I own a 2004 Honda CRV-Ex. I bought it new and it now has 308,000 miles. I have a 60 mile commute each direction.
Background:
Earlier this year I had the timing chain replaced at the Honda dealer.
The check engine light goes on and off but it recently passed inspection in April.
I had a cracked crank shaft seal and this produced a big oil leak, which caused me to have to check the oil and add oil quite frequently. But, I got it fixed in April, so there is no leak now.
Problem:
3 weeks ago I was driving on the Taconic SP and when I tried to accelerate up a hill it started to buck. The same thing happened to me a long time ago when I let the oil get too low, so I thought that was the problem. (Honda explained that it is a built-in feature to prevent one from burning up the engine.) I pulled over, checked the oil and sure enough, it was too low. I went overboard and added 2 quarts of oil. I thought that would solve the problem. Nope. It continued to buck and chug, especially on uphill and acceleration. After that weekend I took it to a local mechanic. He thought an oil flush and change would fix it, but he said I had a “sh…load of codes” with the check engine light. After the oil change I drove about 40 miles and it did it again. I pulled over, waited a bit and continued my commute. It was fine until I had to slow down and try to accelerate again.

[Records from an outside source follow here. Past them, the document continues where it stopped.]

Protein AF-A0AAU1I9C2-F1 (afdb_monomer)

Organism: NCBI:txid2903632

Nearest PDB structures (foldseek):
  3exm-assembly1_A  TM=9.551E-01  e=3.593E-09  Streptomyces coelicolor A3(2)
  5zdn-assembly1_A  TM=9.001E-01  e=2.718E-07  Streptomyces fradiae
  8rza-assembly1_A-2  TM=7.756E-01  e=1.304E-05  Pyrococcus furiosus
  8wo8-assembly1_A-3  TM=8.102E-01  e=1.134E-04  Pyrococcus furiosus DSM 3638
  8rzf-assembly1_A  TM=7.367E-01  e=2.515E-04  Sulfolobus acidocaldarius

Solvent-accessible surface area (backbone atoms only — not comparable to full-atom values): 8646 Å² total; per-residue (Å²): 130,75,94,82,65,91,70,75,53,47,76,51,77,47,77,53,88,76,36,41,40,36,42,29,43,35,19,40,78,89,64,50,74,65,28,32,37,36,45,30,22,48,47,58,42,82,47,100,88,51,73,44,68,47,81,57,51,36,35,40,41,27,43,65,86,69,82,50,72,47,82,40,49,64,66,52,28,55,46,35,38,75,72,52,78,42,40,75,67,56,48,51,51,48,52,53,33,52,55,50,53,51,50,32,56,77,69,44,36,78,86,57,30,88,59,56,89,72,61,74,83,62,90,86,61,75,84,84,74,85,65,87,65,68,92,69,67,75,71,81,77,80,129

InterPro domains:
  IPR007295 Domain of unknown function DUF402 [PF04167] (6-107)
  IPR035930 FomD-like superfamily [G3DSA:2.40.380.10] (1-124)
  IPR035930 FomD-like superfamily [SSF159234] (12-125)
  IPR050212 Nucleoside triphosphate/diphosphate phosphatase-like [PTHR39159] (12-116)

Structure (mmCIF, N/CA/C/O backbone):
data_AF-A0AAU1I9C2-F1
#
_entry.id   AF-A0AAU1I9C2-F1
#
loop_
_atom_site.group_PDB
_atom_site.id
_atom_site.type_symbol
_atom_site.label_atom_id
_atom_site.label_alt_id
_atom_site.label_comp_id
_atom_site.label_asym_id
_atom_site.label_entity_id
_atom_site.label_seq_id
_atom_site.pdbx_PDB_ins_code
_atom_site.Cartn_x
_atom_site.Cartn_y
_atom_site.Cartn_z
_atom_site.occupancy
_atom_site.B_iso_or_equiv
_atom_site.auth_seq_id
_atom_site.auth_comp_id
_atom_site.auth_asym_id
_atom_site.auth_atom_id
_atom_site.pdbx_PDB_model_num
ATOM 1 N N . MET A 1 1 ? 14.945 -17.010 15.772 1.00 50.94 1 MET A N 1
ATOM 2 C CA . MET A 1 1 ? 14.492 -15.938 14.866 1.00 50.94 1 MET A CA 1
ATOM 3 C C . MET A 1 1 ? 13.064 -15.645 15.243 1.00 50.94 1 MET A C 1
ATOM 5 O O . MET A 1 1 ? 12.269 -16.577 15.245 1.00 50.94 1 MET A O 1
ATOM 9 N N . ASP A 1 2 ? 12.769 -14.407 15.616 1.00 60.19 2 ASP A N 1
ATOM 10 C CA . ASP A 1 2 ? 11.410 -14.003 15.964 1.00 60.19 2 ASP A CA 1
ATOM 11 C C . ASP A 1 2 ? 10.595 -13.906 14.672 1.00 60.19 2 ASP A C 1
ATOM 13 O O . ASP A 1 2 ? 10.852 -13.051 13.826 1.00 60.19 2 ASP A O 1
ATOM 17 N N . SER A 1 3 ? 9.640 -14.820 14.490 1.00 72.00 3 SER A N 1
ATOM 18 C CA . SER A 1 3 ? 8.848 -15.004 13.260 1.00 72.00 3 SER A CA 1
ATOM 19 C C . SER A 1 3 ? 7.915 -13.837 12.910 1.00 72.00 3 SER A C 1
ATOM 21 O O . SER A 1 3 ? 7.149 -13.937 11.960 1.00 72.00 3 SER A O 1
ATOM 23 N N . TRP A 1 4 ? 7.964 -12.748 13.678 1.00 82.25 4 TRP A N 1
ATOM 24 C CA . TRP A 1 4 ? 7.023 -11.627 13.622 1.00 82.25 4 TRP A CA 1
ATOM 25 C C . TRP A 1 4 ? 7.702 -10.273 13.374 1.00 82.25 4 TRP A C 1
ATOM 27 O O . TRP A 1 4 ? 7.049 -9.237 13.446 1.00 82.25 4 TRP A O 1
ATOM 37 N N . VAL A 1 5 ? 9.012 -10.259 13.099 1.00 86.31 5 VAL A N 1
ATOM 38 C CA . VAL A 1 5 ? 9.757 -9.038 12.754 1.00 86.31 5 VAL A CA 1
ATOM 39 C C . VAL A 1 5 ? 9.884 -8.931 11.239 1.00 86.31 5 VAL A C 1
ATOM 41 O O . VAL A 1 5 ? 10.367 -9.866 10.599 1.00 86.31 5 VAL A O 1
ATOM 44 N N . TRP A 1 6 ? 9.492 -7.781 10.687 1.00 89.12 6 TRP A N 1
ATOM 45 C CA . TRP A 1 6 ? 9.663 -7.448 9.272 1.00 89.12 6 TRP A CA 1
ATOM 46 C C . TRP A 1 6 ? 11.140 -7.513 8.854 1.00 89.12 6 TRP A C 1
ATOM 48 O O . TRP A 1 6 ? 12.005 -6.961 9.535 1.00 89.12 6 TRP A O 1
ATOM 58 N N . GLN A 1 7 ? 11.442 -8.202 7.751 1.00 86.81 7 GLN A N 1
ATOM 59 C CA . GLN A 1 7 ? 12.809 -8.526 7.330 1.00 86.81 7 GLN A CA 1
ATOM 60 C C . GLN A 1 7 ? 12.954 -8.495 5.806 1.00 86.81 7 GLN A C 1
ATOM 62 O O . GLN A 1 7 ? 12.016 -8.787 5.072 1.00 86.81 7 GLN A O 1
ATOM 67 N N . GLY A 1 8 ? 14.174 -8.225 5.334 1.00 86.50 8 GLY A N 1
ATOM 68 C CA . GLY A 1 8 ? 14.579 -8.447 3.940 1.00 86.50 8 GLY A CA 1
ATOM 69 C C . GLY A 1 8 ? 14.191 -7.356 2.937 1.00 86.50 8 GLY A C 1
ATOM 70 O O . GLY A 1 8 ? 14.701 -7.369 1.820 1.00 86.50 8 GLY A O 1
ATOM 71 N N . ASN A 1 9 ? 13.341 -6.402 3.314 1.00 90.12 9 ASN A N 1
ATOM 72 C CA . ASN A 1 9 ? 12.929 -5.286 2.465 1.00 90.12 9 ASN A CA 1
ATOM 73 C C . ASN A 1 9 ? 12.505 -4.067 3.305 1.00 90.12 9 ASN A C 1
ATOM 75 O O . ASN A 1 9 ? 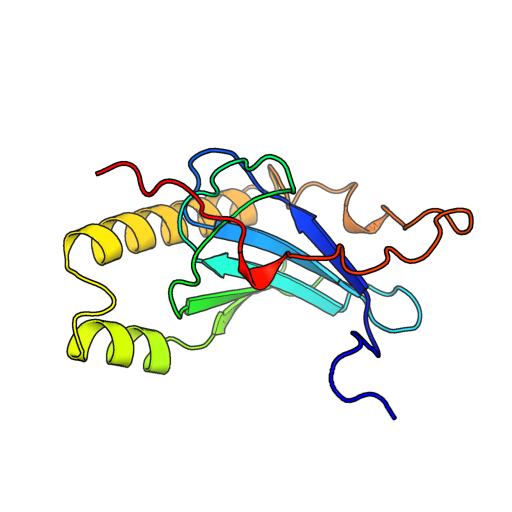12.340 -4.144 4.525 1.00 90.12 9 ASN A O 1
ATOM 79 N N . ALA A 1 10 ? 12.315 -2.935 2.635 1.00 90.00 10 ALA A N 1
ATOM 80 C CA . ALA A 1 10 ? 11.715 -1.734 3.204 1.00 90.00 10 ALA A CA 1
ATOM 81 C C . ALA A 1 10 ? 10.512 -1.292 2.368 1.00 90.00 10 ALA A C 1
ATOM 83 O O . ALA A 1 10 ? 10.460 -1.530 1.159 1.00 90.00 10 ALA A O 1
ATOM 84 N N . LEU A 1 11 ? 9.562 -0.629 3.026 1.00 91.12 11 LEU A N 1
ATOM 85 C CA . LEU A 1 11 ? 8.333 -0.147 2.413 1.00 91.12 11 LEU A CA 1
ATOM 86 C C . LEU A 1 11 ? 8.152 1.344 2.688 1.00 91.12 11 LEU A C 1
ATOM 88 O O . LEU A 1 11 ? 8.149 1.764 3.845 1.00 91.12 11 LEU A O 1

So, I brought it to my regular mechanic. He added thicker oil. He changed the cooling fan and a selonoid, checked the codes and $700 later, it still had the same problem.
I brought it back and he changed the catalytic converter and it still did the same thing after about 20 miles.
I brought it back and he put back my old catalytic converter so I wouldn’t have to pay for a new one.
Now he thinks it may be some oxygen sensor. I am supposed to bring it back to him and leave it for 2 days next week.
I can only retain a sense of humor through all of this so I thought of your show! Any suggestions? HELP!!!
What are the codes it throws?
If the engine bucks under a load, the fuel pressure/volume should be tested.
Tester
Being a non-mechanic, I am not sure what the codes are.
If the check engine light is on or has been on at one time, it means that something went wrong. The car flags what was wrong with codes that can be read by a special reader. Places like Autozone and Pepboys will read those codes out for you for free. Just report back with those here.
You don’t need to be a mechanic to get the codes. Many auto parts stores will read the codes and give them to you for free. They are alphanumeric, like P0123 or something similar. If you can get those codes and post them here, some of the more knowledgeable folks can help you.
Thank you. I will get the codes and get back to you!
It is so very hard to guess with the info supplied, but it sounds like your mechanic is just guessing what the issue maybe… He is thowing parts at it, hopeing to fix it… That is not good…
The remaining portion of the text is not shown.